Каштанова нашли у помойного ведра, из его рта тащило выблеванным ужином.
Отчим проснулся на тощей груди бабы Клуни.
Баба Клуня, расплескав жирные слюни на треугольном подбородке, продрала глаза и увидела своё отражение в сияющей заплешине отчима.
Очухались, поёжились. В печке-то прогорело уж давно — ни углей, одна зола. Отчим живо бросился топить, выскочил за поленьями в сени, да без калош.
Вспомнили про меня после завтрака, сбежались, сгрудились возле гроба, обомлели.
Баба Клуня крестилась от шеи к носу, от щеки к щеке, и недовольно цокала языком.
— Ссинюшный акой! — прошептал моя бжиха ухажёру на ухо. Но он её не услышал, на грудь её пялился.
— И что?! Что ему?! — от Каштанова пахло потом, больной головой и рвотой.
— Не по-человечески! — кусал нижнюю губу дядя Пеня.
Отчим, хорошенько переосмыслив мысль, выбежал в терраску без калош, вернулся с крышкой гроба, волоча-кряхтя. От тяжёлого молотка, торчащего из кармана, с него сползали трико, а гвоздями был усеян рот.
Дядя Пеня охотно помог ему с крышкой. Он кривил гримасу, мои трупные пятна казались ему из ряда вон выходящими.
— Шичас-шичас! — прошепелявил отчим зажатыми губами.
Крышка нависла надо мной как предзнаменование.
Дядя Пеня шмыгнул носом и брызнул соплями из обеих ноздрей.
Моя бжиха испытала облегчение, голову решила не повязывать.
Ухажёра шатало, он лысиной припирал книжный шкаф, а похотливыми руками лез под юбку бжихе.

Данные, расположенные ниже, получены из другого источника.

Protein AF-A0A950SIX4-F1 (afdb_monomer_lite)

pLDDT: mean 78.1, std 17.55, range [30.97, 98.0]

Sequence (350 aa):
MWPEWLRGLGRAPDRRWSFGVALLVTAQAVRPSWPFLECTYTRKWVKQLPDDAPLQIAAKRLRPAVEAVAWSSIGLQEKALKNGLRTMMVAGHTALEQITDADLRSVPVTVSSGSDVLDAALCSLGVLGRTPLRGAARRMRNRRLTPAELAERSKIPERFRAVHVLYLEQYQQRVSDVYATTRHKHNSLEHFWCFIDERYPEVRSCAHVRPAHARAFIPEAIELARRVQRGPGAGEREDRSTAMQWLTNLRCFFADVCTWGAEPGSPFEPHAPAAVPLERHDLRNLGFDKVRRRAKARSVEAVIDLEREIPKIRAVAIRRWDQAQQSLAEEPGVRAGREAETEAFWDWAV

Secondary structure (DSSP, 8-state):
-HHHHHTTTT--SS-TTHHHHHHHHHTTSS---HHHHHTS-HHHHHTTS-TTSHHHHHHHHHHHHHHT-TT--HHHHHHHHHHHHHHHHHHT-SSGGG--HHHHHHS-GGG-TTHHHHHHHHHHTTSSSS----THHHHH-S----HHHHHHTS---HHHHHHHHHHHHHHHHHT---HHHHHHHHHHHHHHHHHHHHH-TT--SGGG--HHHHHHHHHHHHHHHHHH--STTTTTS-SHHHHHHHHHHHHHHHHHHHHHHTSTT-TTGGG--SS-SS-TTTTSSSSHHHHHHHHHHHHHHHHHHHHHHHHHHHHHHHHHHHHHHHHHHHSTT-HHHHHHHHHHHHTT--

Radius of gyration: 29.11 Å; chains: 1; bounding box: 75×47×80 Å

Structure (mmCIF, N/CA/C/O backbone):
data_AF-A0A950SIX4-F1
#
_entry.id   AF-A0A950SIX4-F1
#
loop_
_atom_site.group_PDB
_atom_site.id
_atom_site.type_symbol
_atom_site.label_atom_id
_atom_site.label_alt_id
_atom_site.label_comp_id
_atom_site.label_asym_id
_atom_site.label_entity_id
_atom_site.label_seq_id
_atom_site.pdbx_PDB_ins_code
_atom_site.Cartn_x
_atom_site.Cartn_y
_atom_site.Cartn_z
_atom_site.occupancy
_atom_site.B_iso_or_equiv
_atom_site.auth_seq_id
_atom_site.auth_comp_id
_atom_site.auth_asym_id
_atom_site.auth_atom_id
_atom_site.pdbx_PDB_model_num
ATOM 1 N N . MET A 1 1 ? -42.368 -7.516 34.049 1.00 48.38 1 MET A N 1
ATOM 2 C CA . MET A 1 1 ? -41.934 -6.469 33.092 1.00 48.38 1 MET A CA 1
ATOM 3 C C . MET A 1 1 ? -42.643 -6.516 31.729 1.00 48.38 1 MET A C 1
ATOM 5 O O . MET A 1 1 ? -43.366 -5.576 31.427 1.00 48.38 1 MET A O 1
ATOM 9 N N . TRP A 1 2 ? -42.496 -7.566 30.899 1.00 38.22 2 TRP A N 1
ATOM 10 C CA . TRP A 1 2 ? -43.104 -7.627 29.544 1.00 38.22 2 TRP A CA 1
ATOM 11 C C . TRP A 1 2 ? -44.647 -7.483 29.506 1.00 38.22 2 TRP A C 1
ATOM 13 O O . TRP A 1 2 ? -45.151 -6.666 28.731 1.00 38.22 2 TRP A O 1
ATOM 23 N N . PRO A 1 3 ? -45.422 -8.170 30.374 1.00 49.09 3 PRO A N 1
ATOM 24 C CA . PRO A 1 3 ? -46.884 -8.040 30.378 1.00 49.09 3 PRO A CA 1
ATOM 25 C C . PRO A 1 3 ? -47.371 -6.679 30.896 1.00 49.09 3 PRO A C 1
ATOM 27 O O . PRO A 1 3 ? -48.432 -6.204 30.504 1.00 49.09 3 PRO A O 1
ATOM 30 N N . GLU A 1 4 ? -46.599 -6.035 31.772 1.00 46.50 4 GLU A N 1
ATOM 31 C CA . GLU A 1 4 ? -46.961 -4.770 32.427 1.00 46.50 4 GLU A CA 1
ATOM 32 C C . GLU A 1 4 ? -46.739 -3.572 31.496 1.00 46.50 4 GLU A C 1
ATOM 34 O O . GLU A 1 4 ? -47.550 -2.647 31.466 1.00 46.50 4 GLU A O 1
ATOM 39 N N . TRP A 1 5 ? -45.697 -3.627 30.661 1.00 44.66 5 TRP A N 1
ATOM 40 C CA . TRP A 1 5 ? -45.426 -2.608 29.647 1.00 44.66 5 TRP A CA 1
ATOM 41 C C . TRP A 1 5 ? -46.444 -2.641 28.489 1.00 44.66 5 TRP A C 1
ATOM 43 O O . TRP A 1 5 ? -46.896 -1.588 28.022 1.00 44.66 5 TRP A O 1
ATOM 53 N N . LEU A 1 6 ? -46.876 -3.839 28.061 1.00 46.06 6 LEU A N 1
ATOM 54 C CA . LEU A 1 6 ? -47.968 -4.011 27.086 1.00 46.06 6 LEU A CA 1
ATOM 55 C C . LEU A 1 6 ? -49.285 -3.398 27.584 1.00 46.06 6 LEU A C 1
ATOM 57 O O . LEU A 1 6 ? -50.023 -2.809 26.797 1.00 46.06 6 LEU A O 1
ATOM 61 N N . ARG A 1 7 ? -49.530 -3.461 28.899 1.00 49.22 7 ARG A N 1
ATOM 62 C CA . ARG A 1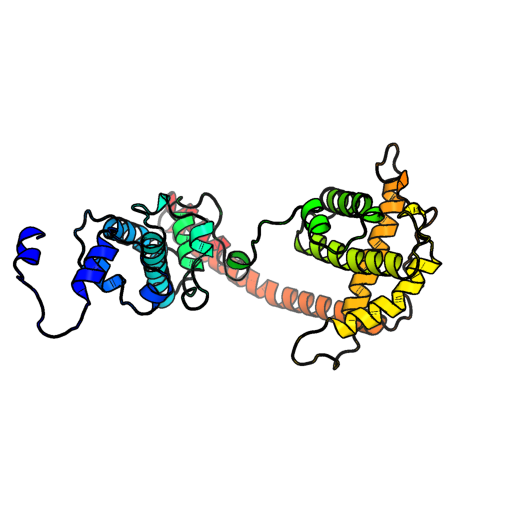 7 ? -50.679 -2.843 29.583 1.00 49.22 7 ARG A CA 1
ATOM 63 C C . ARG A 1 7 ? -50.543 -1.329 29.793 1.00 49.22 7 ARG A C 1
ATOM 65 O O . ARG A 1 7 ? -51.452 -0.711 30.331 1.00 49.22 7 ARG A O 1
ATOM 72 N N . GLY A 1 8 ? -49.441 -0.715 29.357 1.00 42.72 8 GLY A N 1
ATOM 73 C CA . GLY A 1 8 ? -49.271 0.740 29.350 1.00 42.72 8 GLY A CA 1
ATOM 74 C C . GLY A 1 8 ? -48.735 1.359 30.642 1.00 42.72 8 GLY A C 1
ATOM 75 O O . GLY A 1 8 ? -48.627 2.583 30.713 1.00 42.72 8 GLY A O 1
ATOM 76 N N . LEU A 1 9 ? -48.342 0.557 31.634 1.00 44.31 9 LEU A N 1
ATOM 77 C CA . LEU A 1 9 ? -47.749 1.062 32.874 1.00 44.31 9 LEU A CA 1
ATOM 78 C C . LEU A 1 9 ? -46.322 1.584 32.613 1.00 44.31 9 LEU A C 1
ATOM 80 O O . LEU A 1 9 ? -45.476 0.868 32.079 1.00 44.31 9 LEU A O 1
ATOM 84 N N . GLY A 1 10 ? -46.068 2.853 32.962 1.00 48.56 10 GLY A N 1
ATOM 85 C CA . GLY A 1 10 ? -44.774 3.533 32.774 1.00 48.56 10 GLY A CA 1
ATOM 86 C C . GLY A 1 10 ? -44.601 4.308 31.455 1.00 48.56 10 GLY A C 1
ATOM 87 O O . GLY A 1 10 ? -43.490 4.743 31.148 1.00 48.56 10 GLY A O 1
ATOM 88 N N . ARG A 1 11 ? -45.666 4.500 30.658 1.00 47.41 11 ARG A N 1
ATOM 89 C CA . ARG A 1 11 ? -45.623 5.326 29.432 1.00 47.41 11 ARG A CA 1
ATOM 90 C C . ARG A 1 11 ? -45.640 6.825 29.770 1.00 47.41 11 ARG A C 1
ATOM 92 O O . ARG A 1 11 ? -46.593 7.304 30.373 1.00 47.41 11 ARG A O 1
ATOM 99 N N . ALA A 1 12 ? -44.618 7.573 29.345 1.00 44.06 12 ALA A N 1
ATOM 100 C CA . ALA A 1 12 ? -44.631 9.039 29.409 1.00 44.06 12 ALA A CA 1
ATOM 101 C C . ALA A 1 12 ? -45.464 9.635 28.248 1.00 44.06 12 ALA A C 1
ATOM 103 O O . ALA A 1 12 ? -45.414 9.079 27.145 1.00 44.06 12 ALA A O 1
ATOM 104 N N . PRO A 1 13 ? -46.215 10.737 28.450 1.00 44.34 13 PRO A N 1
ATOM 105 C CA . PRO A 1 13 ? -47.387 11.041 27.619 1.00 44.34 13 PRO A CA 1
ATOM 106 C C . PRO A 1 13 ? -47.112 11.669 26.241 1.00 44.34 13 PRO A C 1
ATOM 108 O O . PRO A 1 13 ? -48.039 11.774 25.447 1.00 44.34 13 PRO A O 1
ATOM 111 N N . ASP A 1 14 ? -45.893 12.113 25.918 1.00 44.97 14 ASP A N 1
ATOM 112 C CA . ASP A 1 14 ? -45.749 13.212 24.947 1.00 44.97 14 ASP A CA 1
ATOM 113 C C . ASP A 1 14 ? -44.586 13.133 23.933 1.00 44.97 14 ASP A C 1
ATOM 115 O O . ASP A 1 14 ? -44.332 14.106 23.222 1.00 44.97 14 ASP A O 1
ATOM 119 N N . ARG A 1 15 ? -43.904 11.990 23.735 1.00 39.38 15 ARG A N 1
ATOM 120 C CA . ARG A 1 15 ? -42.843 11.883 22.696 1.00 39.38 15 ARG A CA 1
ATOM 121 C C . ARG A 1 15 ? -43.001 10.717 21.713 1.00 39.38 15 ARG A C 1
ATOM 123 O O . ARG A 1 15 ? -42.433 9.636 21.870 1.00 39.38 15 ARG A O 1
ATOM 130 N N . ARG A 1 16 ? -43.767 11.036 20.660 1.00 43.94 16 ARG A N 1
ATOM 131 C CA . ARG A 1 16 ? -43.794 10.532 19.266 1.00 43.94 16 ARG A CA 1
ATOM 132 C C . ARG A 1 16 ? -42.839 9.361 18.948 1.00 43.94 16 ARG A C 1
ATOM 134 O O . ARG A 1 16 ? -41.625 9.490 19.067 1.00 43.94 16 ARG A O 1
ATOM 141 N N . TRP A 1 17 ? -43.417 8.249 18.475 1.00 43.03 17 TRP A N 1
ATOM 142 C CA . TRP A 1 17 ? -42.788 7.102 17.776 1.00 43.03 17 TRP A CA 1
ATOM 143 C C . TRP A 1 17 ? -41.727 6.273 18.536 1.00 43.03 17 TRP A C 1
ATOM 145 O O . TRP A 1 17 ? -41.317 5.213 18.068 1.00 43.03 17 TRP A O 1
ATOM 155 N N . SER A 1 18 ? -41.296 6.710 19.719 1.00 53.47 18 SER A N 1
ATOM 156 C CA . SER A 1 18 ? -39.960 6.391 20.234 1.00 53.47 18 SER A CA 1
ATOM 157 C C . SER A 1 18 ? -39.784 5.046 20.949 1.00 53.47 18 SER A C 1
ATOM 159 O O . SER A 1 18 ? -38.671 4.530 20.931 1.00 53.47 18 SER A O 1
ATOM 161 N N . PHE A 1 19 ? -40.821 4.444 21.542 1.00 54.12 19 PHE A N 1
ATOM 162 C CA . PHE A 1 19 ? -40.644 3.205 22.320 1.00 54.12 19 PHE A CA 1
ATOM 163 C C . PHE A 1 19 ? -40.928 1.914 21.551 1.00 54.12 19 PHE A C 1
ATOM 165 O O . PHE A 1 19 ? -40.191 0.957 21.734 1.00 54.12 19 PHE A O 1
ATOM 172 N N . GLY A 1 20 ? -41.947 1.866 20.686 1.00 58.69 20 GLY A N 1
ATOM 173 C CA . GLY A 1 20 ? -42.248 0.654 19.908 1.00 58.69 20 GLY A CA 1
ATOM 174 C C . GLY A 1 20 ? -41.125 0.305 18.930 1.00 58.69 20 GLY A C 1
ATOM 175 O O . GLY A 1 20 ? -40.686 -0.836 18.865 1.00 58.69 20 GLY A O 1
ATOM 176 N N . VAL A 1 21 ? -40.582 1.312 18.241 1.00 62.69 21 VAL A N 1
ATOM 177 C CA . VAL A 1 21 ? -39.422 1.136 17.355 1.00 62.69 21 VAL A CA 1
ATOM 178 C C . VAL A 1 21 ? -38.161 0.817 18.156 1.00 62.69 21 VAL A C 1
ATOM 180 O O . VAL A 1 21 ? -37.418 -0.082 17.772 1.00 62.69 21 VAL A O 1
ATOM 183 N N . ALA A 1 22 ? -37.935 1.499 19.287 1.00 65.06 22 ALA A N 1
ATOM 184 C CA . ALA A 1 22 ? -36.827 1.159 20.177 1.00 65.06 22 ALA A CA 1
ATOM 185 C C . ALA A 1 22 ? -36.915 -0.297 20.635 1.00 65.06 22 ALA A C 1
ATOM 187 O O . ALA A 1 22 ? -35.912 -0.991 20.566 1.00 65.06 22 ALA A O 1
ATOM 188 N N . LEU A 1 23 ? -38.107 -0.759 21.020 1.00 65.56 23 LEU A N 1
ATOM 189 C CA . LEU A 1 23 ? -38.365 -2.128 21.449 1.00 65.56 23 LEU A CA 1
ATOM 190 C C . LEU A 1 23 ? -38.097 -3.131 20.329 1.00 65.56 23 LEU A C 1
ATOM 192 O O . LEU A 1 23 ? -37.397 -4.105 20.559 1.00 65.56 23 LEU A O 1
ATOM 196 N N . LEU A 1 24 ? -38.608 -2.896 19.118 1.00 67.69 24 LEU A N 1
ATOM 197 C CA . LEU A 1 24 ? -38.365 -3.786 17.977 1.00 67.69 24 LEU A CA 1
ATOM 198 C C . LEU A 1 24 ? -36.870 -3.883 17.642 1.00 67.69 24 LEU A C 1
ATOM 200 O O . LEU A 1 24 ? -36.374 -4.965 17.335 1.00 67.69 24 LEU A O 1
ATOM 204 N N . VAL A 1 25 ? -36.145 -2.765 17.730 1.00 68.19 25 VAL A N 1
ATOM 205 C CA . VAL A 1 25 ? -34.700 -2.708 17.476 1.00 68.19 25 VAL A CA 1
ATOM 206 C C . VAL A 1 25 ? -33.902 -3.375 18.598 1.00 68.19 25 VAL A C 1
ATOM 208 O O . VAL A 1 25 ? -32.972 -4.128 18.320 1.00 68.19 25 VAL A O 1
ATOM 211 N N . THR A 1 26 ? -34.235 -3.127 19.868 1.00 72.56 26 THR A N 1
ATOM 212 C CA . THR A 1 26 ? -33.491 -3.691 21.004 1.00 72.56 26 THR A CA 1
ATOM 213 C C . THR A 1 26 ? -33.841 -5.145 21.300 1.00 72.56 26 THR A C 1
ATOM 215 O O . THR A 1 26 ? -32.975 -5.875 21.773 1.00 72.56 26 THR A O 1
ATOM 218 N N . ALA A 1 27 ? -35.057 -5.586 20.971 1.00 68.62 27 ALA A N 1
ATOM 219 C CA . ALA A 1 27 ? -35.435 -6.998 20.922 1.00 68.62 27 ALA A CA 1
ATOM 220 C C . ALA A 1 27 ? -34.904 -7.706 19.662 1.00 68.62 27 ALA A C 1
ATOM 222 O O . ALA A 1 27 ? -35.129 -8.899 19.498 1.00 68.62 27 ALA A O 1
ATOM 223 N N . GLN A 1 28 ? -34.226 -6.974 18.767 1.00 69.88 28 GLN A N 1
ATOM 224 C CA . GLN A 1 28 ? -33.653 -7.482 17.516 1.00 69.88 28 GLN A CA 1
ATOM 225 C C . GLN A 1 28 ? -34.681 -8.135 16.574 1.00 69.88 28 GLN A C 1
ATOM 227 O O . GLN A 1 28 ? -34.322 -8.909 15.691 1.00 69.88 28 GLN A O 1
ATOM 232 N N . ALA A 1 29 ? -35.960 -7.772 16.710 1.00 67.88 29 ALA A N 1
ATOM 233 C CA . ALA A 1 29 ? -37.035 -8.192 15.813 1.00 67.88 29 ALA A CA 1
ATOM 234 C C . ALA A 1 29 ? -36.935 -7.522 14.430 1.00 67.88 29 ALA A C 1
ATOM 236 O O . ALA A 1 29 ? -37.530 -7.989 13.461 1.00 67.88 29 ALA A O 1
ATOM 237 N N . VAL A 1 30 ? -36.183 -6.421 14.333 1.00 67.06 30 VAL A N 1
ATOM 238 C CA . VAL A 1 30 ? -35.877 -5.717 13.083 1.00 67.06 30 VAL A CA 1
ATOM 239 C C . VAL A 1 30 ? -34.408 -5.306 13.047 1.00 67.06 30 VAL A C 1
ATOM 241 O O . VAL A 1 30 ? -33.815 -4.999 14.083 1.00 67.06 30 VAL A O 1
ATOM 244 N N . ARG A 1 31 ? -33.829 -5.244 11.842 1.00 77.25 31 ARG A N 1
ATOM 245 C CA . ARG A 1 31 ? -32.462 -4.753 11.620 1.00 77.25 31 ARG A CA 1
ATOM 246 C C . ARG A 1 31 ? -32.496 -3.285 11.190 1.00 77.25 31 ARG A C 1
ATOM 248 O O . ARG A 1 31 ? -32.911 -2.999 10.065 1.00 77.25 31 ARG A O 1
ATOM 255 N N . PRO A 1 32 ? -32.110 -2.335 12.057 1.00 77.69 32 PRO A N 1
ATOM 256 C CA . PRO A 1 32 ? -32.047 -0.931 11.680 1.00 77.69 32 PRO A CA 1
ATOM 257 C C . PRO A 1 32 ? -30.896 -0.664 10.702 1.00 77.69 32 PRO A C 1
ATOM 259 O O . PRO A 1 32 ? -29.860 -1.325 10.735 1.00 77.69 32 PRO A O 1
ATOM 262 N N . SER A 1 33 ? -31.044 0.369 9.875 1.00 76.00 33 SER A N 1
ATOM 263 C CA . SER A 1 33 ? -29.946 0.890 9.060 1.00 76.00 33 SER A CA 1
ATOM 264 C C . SER A 1 33 ? -29.054 1.840 9.866 1.00 76.00 33 SER A C 1
ATOM 266 O O . SER A 1 33 ? -29.481 2.437 10.860 1.00 76.00 33 SER A O 1
ATOM 268 N N . TRP A 1 34 ? -27.813 2.035 9.412 1.00 78.94 34 TRP A N 1
ATOM 269 C CA . TRP A 1 34 ? -26.906 3.014 10.013 1.00 78.94 34 TRP A CA 1
ATOM 270 C C . TRP A 1 34 ? -27.499 4.433 10.070 1.00 78.94 34 TRP A C 1
ATOM 272 O O . TRP A 1 34 ? -27.545 4.965 11.179 1.00 78.94 34 TRP A O 1
ATOM 282 N N . PRO A 1 35 ? -28.030 5.023 8.973 1.00 74.62 35 PRO A N 1
ATOM 283 C CA . PRO A 1 35 ? -28.616 6.368 9.011 1.00 74.62 35 PRO A CA 1
ATOM 284 C C . PRO A 1 35 ? -29.713 6.527 10.069 1.00 74.62 35 PRO A C 1
ATOM 286 O O . PRO A 1 35 ? -29.768 7.538 10.766 1.00 74.62 35 PRO A O 1
ATOM 289 N N . PHE A 1 36 ? -30.548 5.500 10.259 1.00 73.88 36 PHE A N 1
ATOM 290 C CA . PHE A 1 36 ? -31.557 5.505 11.315 1.00 73.88 36 PHE A CA 1
ATOM 291 C C . PHE A 1 36 ? -30.916 5.526 12.711 1.00 73.88 36 PHE A C 1
ATOM 293 O O . PHE A 1 36 ? -31.318 6.300 13.584 1.00 73.88 36 PHE A O 1
ATOM 300 N N . LEU A 1 37 ? -29.892 4.698 12.940 1.00 74.94 37 LEU A N 1
ATOM 301 C CA . LEU A 1 37 ? -29.213 4.663 14.231 1.00 74.94 37 LEU A CA 1
ATOM 302 C C . LEU A 1 37 ? -28.454 5.952 14.533 1.00 74.94 37 LEU A C 1
ATOM 304 O O . LEU A 1 37 ? -28.391 6.328 15.700 1.00 74.94 37 LEU A O 1
ATOM 308 N N . GLU A 1 38 ? -27.903 6.652 13.539 1.00 69.00 38 GLU A N 1
ATOM 309 C CA . GLU A 1 38 ? -27.194 7.924 13.734 1.00 69.00 38 GLU A CA 1
ATOM 310 C C . GLU A 1 38 ? -28.059 8.961 14.456 1.00 69.00 38 GLU A C 1
ATOM 312 O O . GLU A 1 38 ? -27.601 9.545 15.443 1.00 69.00 38 GLU A O 1
ATOM 317 N N . CYS A 1 39 ? -29.322 9.082 14.044 1.00 66.19 39 CYS A N 1
ATOM 318 C CA . CYS A 1 39 ? -30.301 10.030 14.574 1.00 66.19 39 CYS A CA 1
ATOM 319 C C . CYS A 1 39 ? -30.953 9.599 15.902 1.00 66.19 39 CYS A C 1
ATOM 321 O O . CYS A 1 39 ? -31.832 10.298 16.406 1.00 66.19 39 CYS A O 1
ATOM 323 N N . THR A 1 40 ? -30.558 8.462 16.490 1.00 67.62 40 THR A N 1
ATOM 324 C CA . THR A 1 40 ? -31.206 7.903 17.689 1.00 67.62 40 THR A CA 1
ATOM 325 C C . THR A 1 40 ? -30.260 7.748 18.881 1.00 67.62 40 THR A C 1
ATOM 327 O O . THR A 1 40 ? -29.041 7.558 18.763 1.00 67.62 40 THR A O 1
ATOM 330 N N . TYR A 1 41 ? -30.841 7.822 20.082 1.00 69.88 41 TYR A N 1
ATOM 331 C CA . TYR A 1 41 ? -30.123 7.778 21.358 1.00 69.88 41 TYR A CA 1
ATOM 332 C C . TYR A 1 41 ? -30.020 6.343 21.912 1.00 69.88 41 TYR A C 1
ATOM 334 O O . TYR A 1 41 ? -30.439 6.055 23.033 1.00 69.88 41 TYR A O 1
ATOM 342 N N . THR A 1 42 ? -29.447 5.436 21.113 1.00 72.44 42 THR A N 1
ATOM 343 C CA . THR A 1 42 ? -29.420 3.971 21.333 1.00 72.44 42 THR A CA 1
ATOM 344 C C . THR A 1 42 ? -28.978 3.522 22.729 1.00 72.44 42 THR A C 1
ATOM 346 O O . THR A 1 42 ? -29.514 2.556 23.262 1.00 72.44 42 THR A O 1
ATOM 349 N N . ARG A 1 43 ? -28.055 4.240 23.381 1.00 72.31 43 ARG A N 1
ATOM 350 C CA . ARG A 1 43 ? -27.608 3.924 24.752 1.00 72.31 43 ARG A CA 1
ATOM 351 C C . ARG A 1 43 ? -28.746 3.989 25.776 1.00 72.31 43 ARG A C 1
ATOM 353 O O . ARG A 1 43 ? -28.762 3.187 26.703 1.00 72.31 43 ARG A O 1
ATOM 360 N N . LYS A 1 44 ? -29.685 4.934 25.628 1.00 74.38 44 LYS A N 1
ATOM 361 C CA . LYS A 1 44 ? -30.836 5.052 26.538 1.00 74.38 44 LYS A CA 1
ATOM 362 C C . LYS A 1 44 ? -31.779 3.861 26.383 1.00 74.38 44 LYS A C 1
ATOM 364 O O . LYS A 1 44 ? -32.330 3.422 27.381 1.00 74.38 44 LYS A O 1
ATOM 369 N N . TRP A 1 45 ? -31.907 3.324 25.170 1.00 79.81 45 TRP A N 1
ATOM 370 C CA . TRP A 1 45 ? -32.712 2.131 24.912 1.00 79.81 45 TRP A CA 1
ATOM 371 C C . TRP A 1 45 ? -32.082 0.886 25.531 1.00 79.81 45 TRP A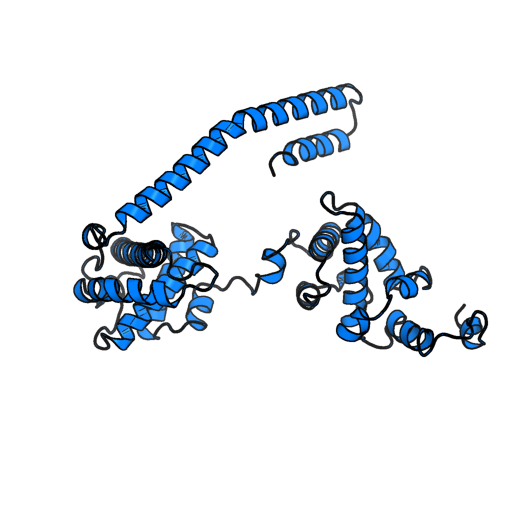 C 1
ATOM 373 O O . TRP A 1 45 ? -32.761 0.150 26.233 1.00 79.81 45 TRP A O 1
ATOM 383 N N . VAL A 1 46 ? -30.770 0.693 25.350 1.00 81.69 46 VAL A N 1
ATOM 384 C CA . VAL A 1 46 ? -30.061 -0.472 25.910 1.00 81.69 46 VAL A CA 1
ATOM 385 C C . VAL A 1 46 ? -30.089 -0.467 27.440 1.00 81.69 46 VAL A C 1
ATOM 387 O O . VAL A 1 46 ? -30.373 -1.494 28.032 1.00 81.69 46 VAL A O 1
ATOM 390 N N . LYS A 1 47 ? -29.916 0.694 28.093 1.00 79.75 47 LYS A N 1
ATOM 391 C CA . LYS A 1 47 ? -29.991 0.809 29.565 1.00 79.75 47 LYS A CA 1
ATOM 392 C C . LYS A 1 47 ? -31.331 0.372 30.177 1.00 79.75 47 LYS A C 1
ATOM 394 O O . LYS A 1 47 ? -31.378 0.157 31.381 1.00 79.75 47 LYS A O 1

Каштанов закутался в ватник — он всех здесь ненавидел, но всех их терпел.
— Все там будем! — промолвила баба Клуня. — Все помрём!
Опустилась крышка — мне стало глухо и темно, оттого и покойно, лишь бы физиономий их не видать.
Застучал молоток, ликуя, вбивая гвозди.
— Блять! — матерился отчим, часто попадая молотком себе по пальцу.
Мужики долго рядились. Не пришли ни к чему, взвалили на плечи гроб, понесли к выходу вперёд ногами.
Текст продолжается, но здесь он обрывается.